▸ TASK REQUIREMENTS
Scan the records below for the line with "ATOM 40 N N" and the line with "ATOM 51 N N". Repeat those two lines and every line between them exactly, and nothing else.

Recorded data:
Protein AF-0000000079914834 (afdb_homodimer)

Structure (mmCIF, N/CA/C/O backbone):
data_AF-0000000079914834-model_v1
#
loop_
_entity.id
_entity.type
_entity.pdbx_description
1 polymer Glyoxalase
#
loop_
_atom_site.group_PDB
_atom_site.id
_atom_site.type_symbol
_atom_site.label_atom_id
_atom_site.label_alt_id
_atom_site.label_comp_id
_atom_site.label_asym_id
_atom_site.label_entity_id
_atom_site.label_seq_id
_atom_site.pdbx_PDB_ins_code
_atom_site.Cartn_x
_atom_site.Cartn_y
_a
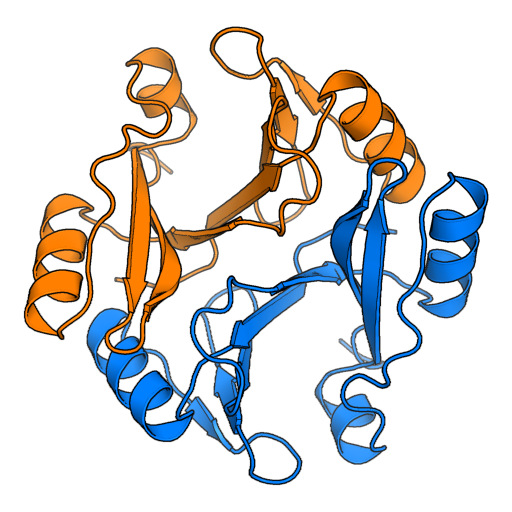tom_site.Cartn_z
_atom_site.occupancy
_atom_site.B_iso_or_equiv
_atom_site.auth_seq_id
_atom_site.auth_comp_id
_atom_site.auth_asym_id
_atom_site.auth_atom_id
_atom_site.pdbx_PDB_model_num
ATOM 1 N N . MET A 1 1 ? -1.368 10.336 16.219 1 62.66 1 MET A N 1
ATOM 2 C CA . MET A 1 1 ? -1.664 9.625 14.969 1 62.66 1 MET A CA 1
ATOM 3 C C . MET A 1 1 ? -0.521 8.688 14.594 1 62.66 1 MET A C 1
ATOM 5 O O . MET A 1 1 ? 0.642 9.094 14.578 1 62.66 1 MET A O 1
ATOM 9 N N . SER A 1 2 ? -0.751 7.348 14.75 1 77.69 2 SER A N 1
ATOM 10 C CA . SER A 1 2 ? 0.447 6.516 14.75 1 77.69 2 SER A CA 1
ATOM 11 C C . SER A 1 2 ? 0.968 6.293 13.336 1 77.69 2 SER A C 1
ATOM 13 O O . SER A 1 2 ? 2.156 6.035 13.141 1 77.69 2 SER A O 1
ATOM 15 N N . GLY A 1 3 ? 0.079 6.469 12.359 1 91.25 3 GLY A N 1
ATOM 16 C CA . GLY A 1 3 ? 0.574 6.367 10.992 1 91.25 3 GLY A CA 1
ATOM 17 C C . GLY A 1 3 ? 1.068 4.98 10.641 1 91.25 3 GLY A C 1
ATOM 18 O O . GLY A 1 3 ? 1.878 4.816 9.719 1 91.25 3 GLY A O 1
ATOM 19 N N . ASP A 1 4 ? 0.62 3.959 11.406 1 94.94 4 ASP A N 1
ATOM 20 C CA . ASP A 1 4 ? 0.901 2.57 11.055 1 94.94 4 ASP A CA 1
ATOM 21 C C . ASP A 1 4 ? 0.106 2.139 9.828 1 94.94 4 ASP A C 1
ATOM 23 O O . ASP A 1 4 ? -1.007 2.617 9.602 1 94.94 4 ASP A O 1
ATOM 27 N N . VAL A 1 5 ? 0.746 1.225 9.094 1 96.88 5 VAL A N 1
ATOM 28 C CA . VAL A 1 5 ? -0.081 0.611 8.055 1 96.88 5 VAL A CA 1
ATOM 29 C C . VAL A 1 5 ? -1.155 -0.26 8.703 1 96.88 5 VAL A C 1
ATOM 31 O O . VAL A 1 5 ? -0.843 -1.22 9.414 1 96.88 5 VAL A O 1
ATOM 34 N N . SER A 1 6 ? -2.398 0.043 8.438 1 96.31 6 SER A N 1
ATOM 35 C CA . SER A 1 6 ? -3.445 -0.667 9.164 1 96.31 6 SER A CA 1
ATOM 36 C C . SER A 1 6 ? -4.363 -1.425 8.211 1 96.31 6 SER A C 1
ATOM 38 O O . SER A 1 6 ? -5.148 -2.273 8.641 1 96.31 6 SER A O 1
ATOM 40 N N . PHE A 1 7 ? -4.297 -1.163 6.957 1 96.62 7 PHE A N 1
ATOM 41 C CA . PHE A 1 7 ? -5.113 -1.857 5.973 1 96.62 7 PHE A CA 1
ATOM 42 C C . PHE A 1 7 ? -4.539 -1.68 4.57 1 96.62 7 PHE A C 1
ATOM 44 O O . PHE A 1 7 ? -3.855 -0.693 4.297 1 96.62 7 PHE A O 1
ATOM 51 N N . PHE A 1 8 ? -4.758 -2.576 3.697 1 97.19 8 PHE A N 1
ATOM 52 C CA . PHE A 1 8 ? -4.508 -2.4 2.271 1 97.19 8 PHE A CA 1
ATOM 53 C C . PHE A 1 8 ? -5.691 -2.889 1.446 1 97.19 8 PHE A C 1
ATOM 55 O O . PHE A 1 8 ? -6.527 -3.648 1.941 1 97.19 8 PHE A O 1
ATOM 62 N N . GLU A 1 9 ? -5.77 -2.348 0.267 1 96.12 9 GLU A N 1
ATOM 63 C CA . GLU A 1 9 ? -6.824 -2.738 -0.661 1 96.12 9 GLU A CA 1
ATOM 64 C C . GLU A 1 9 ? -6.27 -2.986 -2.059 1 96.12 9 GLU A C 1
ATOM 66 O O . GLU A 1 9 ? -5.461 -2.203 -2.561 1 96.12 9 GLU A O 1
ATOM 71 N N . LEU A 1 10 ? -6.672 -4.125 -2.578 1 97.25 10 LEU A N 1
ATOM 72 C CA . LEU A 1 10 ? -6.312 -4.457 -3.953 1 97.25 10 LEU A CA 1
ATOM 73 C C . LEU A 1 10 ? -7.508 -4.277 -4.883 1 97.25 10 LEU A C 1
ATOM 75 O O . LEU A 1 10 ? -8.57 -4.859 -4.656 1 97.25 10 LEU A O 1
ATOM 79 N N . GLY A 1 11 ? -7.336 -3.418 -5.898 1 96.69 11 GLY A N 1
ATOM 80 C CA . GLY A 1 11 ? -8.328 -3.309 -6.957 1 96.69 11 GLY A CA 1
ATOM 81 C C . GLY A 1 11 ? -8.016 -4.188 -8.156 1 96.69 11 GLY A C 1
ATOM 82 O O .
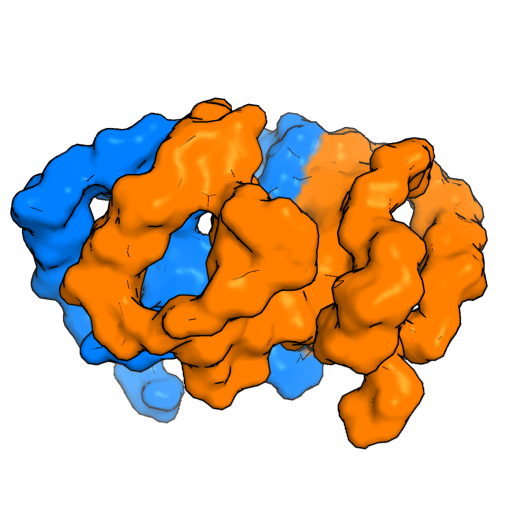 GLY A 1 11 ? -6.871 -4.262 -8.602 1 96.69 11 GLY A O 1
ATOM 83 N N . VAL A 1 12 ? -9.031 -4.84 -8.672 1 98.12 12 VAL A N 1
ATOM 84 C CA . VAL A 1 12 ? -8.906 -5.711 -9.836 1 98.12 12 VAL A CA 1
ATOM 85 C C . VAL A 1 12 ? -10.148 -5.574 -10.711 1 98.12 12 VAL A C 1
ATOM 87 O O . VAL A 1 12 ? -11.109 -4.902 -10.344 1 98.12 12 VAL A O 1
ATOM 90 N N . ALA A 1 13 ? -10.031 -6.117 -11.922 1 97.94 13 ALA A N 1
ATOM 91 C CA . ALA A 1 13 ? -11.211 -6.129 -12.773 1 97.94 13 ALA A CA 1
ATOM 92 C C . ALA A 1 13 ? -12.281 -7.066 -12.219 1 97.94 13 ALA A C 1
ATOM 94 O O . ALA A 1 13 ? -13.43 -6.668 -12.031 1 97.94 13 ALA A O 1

...

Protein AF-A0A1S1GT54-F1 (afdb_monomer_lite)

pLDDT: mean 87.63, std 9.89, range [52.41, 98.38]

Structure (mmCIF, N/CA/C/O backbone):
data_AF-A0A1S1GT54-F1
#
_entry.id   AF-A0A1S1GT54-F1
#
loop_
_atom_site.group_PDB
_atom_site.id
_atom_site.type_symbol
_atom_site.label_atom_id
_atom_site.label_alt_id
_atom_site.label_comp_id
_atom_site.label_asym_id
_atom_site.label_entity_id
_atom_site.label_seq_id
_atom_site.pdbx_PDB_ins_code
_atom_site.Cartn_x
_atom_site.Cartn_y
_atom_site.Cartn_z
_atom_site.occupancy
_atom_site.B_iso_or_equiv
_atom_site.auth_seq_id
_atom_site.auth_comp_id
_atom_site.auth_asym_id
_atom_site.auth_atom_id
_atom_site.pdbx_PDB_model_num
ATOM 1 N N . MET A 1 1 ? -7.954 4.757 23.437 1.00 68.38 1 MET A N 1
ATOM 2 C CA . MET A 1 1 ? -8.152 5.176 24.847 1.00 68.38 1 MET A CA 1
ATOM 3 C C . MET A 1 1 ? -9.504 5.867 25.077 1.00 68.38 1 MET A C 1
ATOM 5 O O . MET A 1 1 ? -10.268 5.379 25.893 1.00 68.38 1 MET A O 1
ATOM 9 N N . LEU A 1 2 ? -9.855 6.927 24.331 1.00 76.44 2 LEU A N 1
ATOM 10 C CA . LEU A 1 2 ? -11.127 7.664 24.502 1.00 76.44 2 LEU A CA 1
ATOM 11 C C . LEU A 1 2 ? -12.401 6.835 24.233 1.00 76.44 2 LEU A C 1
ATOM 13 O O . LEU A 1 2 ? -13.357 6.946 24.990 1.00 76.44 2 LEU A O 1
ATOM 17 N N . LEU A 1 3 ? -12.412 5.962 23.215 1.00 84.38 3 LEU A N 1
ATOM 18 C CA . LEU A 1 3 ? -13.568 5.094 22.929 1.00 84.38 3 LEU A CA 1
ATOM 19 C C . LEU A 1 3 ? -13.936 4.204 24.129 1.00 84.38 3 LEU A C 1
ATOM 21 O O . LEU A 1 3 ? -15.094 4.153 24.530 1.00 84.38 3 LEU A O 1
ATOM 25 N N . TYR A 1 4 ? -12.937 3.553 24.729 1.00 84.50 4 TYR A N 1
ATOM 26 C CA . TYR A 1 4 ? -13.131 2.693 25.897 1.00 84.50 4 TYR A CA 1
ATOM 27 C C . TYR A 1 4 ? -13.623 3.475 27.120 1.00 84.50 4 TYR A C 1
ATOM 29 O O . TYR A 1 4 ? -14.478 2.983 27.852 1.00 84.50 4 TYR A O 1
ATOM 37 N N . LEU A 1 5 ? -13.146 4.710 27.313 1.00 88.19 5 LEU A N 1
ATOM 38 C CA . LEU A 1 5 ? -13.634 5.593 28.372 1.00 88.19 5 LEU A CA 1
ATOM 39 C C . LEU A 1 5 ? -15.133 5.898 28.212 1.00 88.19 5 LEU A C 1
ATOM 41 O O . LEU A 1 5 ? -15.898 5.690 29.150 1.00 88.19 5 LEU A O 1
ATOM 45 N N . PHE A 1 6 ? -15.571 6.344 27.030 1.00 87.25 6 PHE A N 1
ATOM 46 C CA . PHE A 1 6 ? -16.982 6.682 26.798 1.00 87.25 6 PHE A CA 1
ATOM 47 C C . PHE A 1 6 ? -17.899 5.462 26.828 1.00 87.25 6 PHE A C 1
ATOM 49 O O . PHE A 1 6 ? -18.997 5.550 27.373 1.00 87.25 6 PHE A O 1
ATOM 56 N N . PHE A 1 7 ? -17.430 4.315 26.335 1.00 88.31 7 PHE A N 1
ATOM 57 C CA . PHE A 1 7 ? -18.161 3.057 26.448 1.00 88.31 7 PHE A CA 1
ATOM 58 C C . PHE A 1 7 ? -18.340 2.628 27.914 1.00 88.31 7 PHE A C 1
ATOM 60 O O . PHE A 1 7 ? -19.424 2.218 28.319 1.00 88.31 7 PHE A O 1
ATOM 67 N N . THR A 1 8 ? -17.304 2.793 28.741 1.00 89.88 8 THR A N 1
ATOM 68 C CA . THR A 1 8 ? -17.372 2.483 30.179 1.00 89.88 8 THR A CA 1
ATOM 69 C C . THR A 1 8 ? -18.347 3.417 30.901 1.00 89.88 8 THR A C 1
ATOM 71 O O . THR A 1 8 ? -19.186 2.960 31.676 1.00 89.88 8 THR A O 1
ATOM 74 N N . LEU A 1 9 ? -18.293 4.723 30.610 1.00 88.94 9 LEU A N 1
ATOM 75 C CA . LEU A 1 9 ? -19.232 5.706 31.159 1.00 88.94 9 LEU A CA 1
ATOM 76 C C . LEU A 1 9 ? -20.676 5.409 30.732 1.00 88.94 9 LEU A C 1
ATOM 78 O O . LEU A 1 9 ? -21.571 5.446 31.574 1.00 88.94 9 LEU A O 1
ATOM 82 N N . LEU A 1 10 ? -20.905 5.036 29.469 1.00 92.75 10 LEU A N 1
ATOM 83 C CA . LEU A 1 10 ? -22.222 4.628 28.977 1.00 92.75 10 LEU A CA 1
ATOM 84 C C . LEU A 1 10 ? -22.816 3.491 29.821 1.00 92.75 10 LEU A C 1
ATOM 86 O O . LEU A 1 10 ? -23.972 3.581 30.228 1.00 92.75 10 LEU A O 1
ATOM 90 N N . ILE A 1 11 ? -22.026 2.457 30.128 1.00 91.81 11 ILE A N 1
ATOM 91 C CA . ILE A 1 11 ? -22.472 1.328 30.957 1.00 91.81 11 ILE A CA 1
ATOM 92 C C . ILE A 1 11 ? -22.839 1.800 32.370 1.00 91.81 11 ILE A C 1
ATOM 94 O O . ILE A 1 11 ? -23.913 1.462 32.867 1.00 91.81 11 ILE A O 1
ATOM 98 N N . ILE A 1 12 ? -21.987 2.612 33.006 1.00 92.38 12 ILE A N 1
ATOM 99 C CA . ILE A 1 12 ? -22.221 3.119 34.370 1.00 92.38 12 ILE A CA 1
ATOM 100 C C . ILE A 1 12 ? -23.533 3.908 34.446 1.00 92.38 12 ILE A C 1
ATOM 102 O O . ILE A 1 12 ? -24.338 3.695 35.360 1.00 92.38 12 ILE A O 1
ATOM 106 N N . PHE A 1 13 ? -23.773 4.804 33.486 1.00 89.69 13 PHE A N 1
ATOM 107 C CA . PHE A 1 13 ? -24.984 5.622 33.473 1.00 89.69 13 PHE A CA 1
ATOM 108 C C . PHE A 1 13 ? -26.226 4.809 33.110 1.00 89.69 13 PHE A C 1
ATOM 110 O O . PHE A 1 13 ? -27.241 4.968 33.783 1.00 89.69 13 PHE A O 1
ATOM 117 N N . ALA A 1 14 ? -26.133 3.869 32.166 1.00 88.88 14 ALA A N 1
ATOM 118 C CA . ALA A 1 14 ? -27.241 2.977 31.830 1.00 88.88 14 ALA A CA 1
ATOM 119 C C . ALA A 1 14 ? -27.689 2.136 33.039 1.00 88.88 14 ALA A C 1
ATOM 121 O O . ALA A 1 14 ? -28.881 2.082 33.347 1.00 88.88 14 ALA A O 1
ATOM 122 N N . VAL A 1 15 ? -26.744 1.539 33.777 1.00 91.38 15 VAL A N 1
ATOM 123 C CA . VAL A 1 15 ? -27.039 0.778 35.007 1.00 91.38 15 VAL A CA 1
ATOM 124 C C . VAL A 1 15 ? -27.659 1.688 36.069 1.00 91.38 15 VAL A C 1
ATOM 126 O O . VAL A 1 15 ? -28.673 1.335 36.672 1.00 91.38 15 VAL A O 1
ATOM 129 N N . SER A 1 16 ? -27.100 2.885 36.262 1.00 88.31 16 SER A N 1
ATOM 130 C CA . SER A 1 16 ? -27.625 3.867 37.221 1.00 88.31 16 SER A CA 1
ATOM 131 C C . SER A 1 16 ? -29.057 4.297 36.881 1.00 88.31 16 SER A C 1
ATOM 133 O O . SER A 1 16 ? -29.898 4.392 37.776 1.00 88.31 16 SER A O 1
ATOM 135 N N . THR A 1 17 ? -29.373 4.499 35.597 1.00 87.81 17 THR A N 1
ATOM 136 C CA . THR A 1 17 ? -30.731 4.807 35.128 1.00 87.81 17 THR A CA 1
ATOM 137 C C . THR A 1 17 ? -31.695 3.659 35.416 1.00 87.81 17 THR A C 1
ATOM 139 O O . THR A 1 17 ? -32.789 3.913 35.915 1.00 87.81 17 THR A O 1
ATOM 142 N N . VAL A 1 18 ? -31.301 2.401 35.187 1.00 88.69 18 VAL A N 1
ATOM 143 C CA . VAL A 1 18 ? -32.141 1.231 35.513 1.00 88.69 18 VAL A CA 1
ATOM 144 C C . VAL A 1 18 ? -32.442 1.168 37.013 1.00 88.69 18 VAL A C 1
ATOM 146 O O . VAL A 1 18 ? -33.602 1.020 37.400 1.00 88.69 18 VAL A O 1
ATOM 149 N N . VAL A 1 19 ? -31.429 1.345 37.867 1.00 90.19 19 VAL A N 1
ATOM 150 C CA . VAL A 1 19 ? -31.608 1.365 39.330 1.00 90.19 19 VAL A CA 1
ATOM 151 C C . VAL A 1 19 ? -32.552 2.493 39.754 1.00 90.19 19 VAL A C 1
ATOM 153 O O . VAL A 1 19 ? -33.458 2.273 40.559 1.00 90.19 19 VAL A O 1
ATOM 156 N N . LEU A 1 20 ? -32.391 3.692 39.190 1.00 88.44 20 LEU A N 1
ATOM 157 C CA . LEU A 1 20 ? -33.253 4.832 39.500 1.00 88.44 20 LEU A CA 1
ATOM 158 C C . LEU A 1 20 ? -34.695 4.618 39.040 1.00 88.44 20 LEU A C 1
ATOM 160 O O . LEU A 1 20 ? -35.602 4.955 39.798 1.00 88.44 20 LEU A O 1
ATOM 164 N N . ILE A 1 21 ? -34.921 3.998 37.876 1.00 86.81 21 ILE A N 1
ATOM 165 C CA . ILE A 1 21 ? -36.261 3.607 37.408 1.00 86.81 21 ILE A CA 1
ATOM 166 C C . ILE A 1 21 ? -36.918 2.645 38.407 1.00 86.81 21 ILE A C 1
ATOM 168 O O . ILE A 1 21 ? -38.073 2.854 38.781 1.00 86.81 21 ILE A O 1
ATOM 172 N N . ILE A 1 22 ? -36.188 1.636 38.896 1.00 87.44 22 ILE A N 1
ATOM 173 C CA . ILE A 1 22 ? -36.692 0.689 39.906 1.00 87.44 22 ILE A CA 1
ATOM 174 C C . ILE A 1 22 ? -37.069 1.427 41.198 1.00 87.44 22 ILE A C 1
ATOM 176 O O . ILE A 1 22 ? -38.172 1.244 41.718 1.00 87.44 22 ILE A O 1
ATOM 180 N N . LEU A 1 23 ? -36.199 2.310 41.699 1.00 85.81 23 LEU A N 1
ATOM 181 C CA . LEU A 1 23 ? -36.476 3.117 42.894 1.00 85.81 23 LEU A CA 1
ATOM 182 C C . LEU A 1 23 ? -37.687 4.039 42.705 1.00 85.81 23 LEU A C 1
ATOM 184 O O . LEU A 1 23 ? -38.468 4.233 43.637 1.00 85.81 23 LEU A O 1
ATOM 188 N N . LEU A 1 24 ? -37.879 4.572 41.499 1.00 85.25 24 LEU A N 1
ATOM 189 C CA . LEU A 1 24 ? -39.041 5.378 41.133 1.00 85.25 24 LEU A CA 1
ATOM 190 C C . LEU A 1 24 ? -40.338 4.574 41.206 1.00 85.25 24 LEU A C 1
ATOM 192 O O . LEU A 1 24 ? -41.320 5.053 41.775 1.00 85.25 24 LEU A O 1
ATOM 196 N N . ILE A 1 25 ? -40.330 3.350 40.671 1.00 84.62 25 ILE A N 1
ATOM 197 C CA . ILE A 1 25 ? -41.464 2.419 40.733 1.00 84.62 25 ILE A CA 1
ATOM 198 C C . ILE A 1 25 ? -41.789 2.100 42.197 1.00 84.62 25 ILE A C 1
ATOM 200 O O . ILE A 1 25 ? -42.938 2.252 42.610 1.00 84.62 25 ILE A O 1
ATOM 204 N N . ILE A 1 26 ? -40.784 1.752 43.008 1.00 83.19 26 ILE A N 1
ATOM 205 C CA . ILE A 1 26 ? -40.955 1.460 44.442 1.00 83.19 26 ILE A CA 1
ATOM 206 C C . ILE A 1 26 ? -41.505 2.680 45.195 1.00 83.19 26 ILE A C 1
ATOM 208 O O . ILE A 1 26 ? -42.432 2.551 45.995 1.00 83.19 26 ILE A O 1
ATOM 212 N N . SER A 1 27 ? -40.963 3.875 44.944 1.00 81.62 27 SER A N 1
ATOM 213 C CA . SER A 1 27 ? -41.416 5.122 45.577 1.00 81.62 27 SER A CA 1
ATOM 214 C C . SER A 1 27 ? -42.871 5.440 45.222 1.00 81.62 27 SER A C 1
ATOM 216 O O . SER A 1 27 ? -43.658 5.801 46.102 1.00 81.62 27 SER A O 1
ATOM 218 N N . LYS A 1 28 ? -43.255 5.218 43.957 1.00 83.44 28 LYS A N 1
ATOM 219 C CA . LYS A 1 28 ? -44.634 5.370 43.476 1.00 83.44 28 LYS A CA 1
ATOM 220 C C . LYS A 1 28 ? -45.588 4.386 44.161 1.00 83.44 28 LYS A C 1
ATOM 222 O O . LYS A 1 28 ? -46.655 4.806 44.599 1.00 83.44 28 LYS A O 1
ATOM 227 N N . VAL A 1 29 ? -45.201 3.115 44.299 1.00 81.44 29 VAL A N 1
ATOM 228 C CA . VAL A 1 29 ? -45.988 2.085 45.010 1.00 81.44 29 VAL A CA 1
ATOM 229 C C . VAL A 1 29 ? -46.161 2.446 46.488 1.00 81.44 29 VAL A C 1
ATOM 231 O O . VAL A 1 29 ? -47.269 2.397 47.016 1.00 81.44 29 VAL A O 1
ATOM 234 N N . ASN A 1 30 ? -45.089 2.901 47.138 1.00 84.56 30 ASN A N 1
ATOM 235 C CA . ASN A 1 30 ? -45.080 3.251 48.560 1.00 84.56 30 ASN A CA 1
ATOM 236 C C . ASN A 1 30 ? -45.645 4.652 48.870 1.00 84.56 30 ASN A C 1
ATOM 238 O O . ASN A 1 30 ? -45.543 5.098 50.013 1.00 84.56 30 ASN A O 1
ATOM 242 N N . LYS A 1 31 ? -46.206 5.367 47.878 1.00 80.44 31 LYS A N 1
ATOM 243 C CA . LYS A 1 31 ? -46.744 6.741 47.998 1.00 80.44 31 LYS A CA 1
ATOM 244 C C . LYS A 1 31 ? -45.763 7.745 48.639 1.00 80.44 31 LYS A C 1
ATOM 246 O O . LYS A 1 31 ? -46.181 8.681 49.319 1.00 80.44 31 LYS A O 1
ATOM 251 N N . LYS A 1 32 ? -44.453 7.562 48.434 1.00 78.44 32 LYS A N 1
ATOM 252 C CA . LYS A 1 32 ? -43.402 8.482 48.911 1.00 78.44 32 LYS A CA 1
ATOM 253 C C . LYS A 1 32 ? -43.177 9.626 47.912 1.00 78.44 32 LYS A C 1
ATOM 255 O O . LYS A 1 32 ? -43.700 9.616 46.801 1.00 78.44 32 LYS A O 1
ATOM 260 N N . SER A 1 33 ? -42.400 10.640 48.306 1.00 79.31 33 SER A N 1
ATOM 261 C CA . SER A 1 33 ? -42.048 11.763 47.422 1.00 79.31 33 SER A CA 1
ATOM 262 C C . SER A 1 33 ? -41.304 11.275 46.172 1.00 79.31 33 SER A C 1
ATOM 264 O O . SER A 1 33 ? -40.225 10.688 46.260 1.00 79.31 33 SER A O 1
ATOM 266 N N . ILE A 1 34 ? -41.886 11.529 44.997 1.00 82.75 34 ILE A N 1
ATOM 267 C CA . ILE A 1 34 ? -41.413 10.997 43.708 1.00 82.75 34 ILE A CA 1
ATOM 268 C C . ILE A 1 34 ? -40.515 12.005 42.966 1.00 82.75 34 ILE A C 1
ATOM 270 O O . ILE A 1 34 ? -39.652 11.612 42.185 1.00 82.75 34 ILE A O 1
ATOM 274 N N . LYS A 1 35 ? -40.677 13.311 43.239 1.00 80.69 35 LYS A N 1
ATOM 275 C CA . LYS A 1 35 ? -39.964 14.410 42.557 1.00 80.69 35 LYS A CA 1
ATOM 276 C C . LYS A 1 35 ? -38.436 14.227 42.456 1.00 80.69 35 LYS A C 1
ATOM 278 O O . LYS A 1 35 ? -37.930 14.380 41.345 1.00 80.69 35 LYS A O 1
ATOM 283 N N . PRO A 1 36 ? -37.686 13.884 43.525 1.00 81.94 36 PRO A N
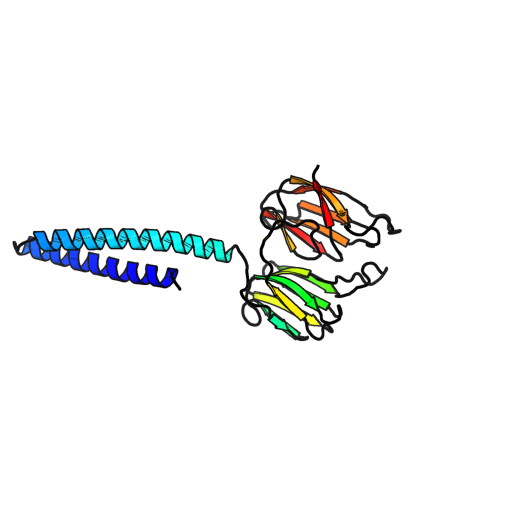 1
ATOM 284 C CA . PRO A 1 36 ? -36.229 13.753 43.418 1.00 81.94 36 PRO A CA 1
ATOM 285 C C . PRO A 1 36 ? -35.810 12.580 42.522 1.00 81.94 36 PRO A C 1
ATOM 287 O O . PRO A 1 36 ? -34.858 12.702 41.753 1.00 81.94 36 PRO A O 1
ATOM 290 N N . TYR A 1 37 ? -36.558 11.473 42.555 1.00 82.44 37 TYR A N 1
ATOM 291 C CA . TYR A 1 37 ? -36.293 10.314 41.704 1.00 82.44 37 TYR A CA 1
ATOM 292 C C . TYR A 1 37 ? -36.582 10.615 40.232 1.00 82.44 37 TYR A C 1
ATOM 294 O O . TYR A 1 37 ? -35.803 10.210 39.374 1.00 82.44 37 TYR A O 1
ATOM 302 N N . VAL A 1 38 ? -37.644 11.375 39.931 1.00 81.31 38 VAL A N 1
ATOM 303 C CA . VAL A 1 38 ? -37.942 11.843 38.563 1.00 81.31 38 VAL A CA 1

▸ SOLUTION TO THE EXERCISE
ATOM 40 N N . PHE A 1 7 ? -4.297 -1.163 6.957 1 96.62 7 PHE A N 1
ATOM 41 C CA . PHE A 1 7 ? -5.113 -1.857 5.973 1 96.62 7 PHE A CA 1
ATOM 42 C C . PHE A 1 7 ? -4.539 -1.68 4.57 1 96.62 7 PHE A C 1
ATOM 44 O O . PHE A 1 7 ? -3.855 -0.693 4.297 1 96.62 7 PHE A O 1
ATOM 51 N N . PHE A 1 8 ? -4.758 -2.576 3.697 1 97.19 8 PHE A N 1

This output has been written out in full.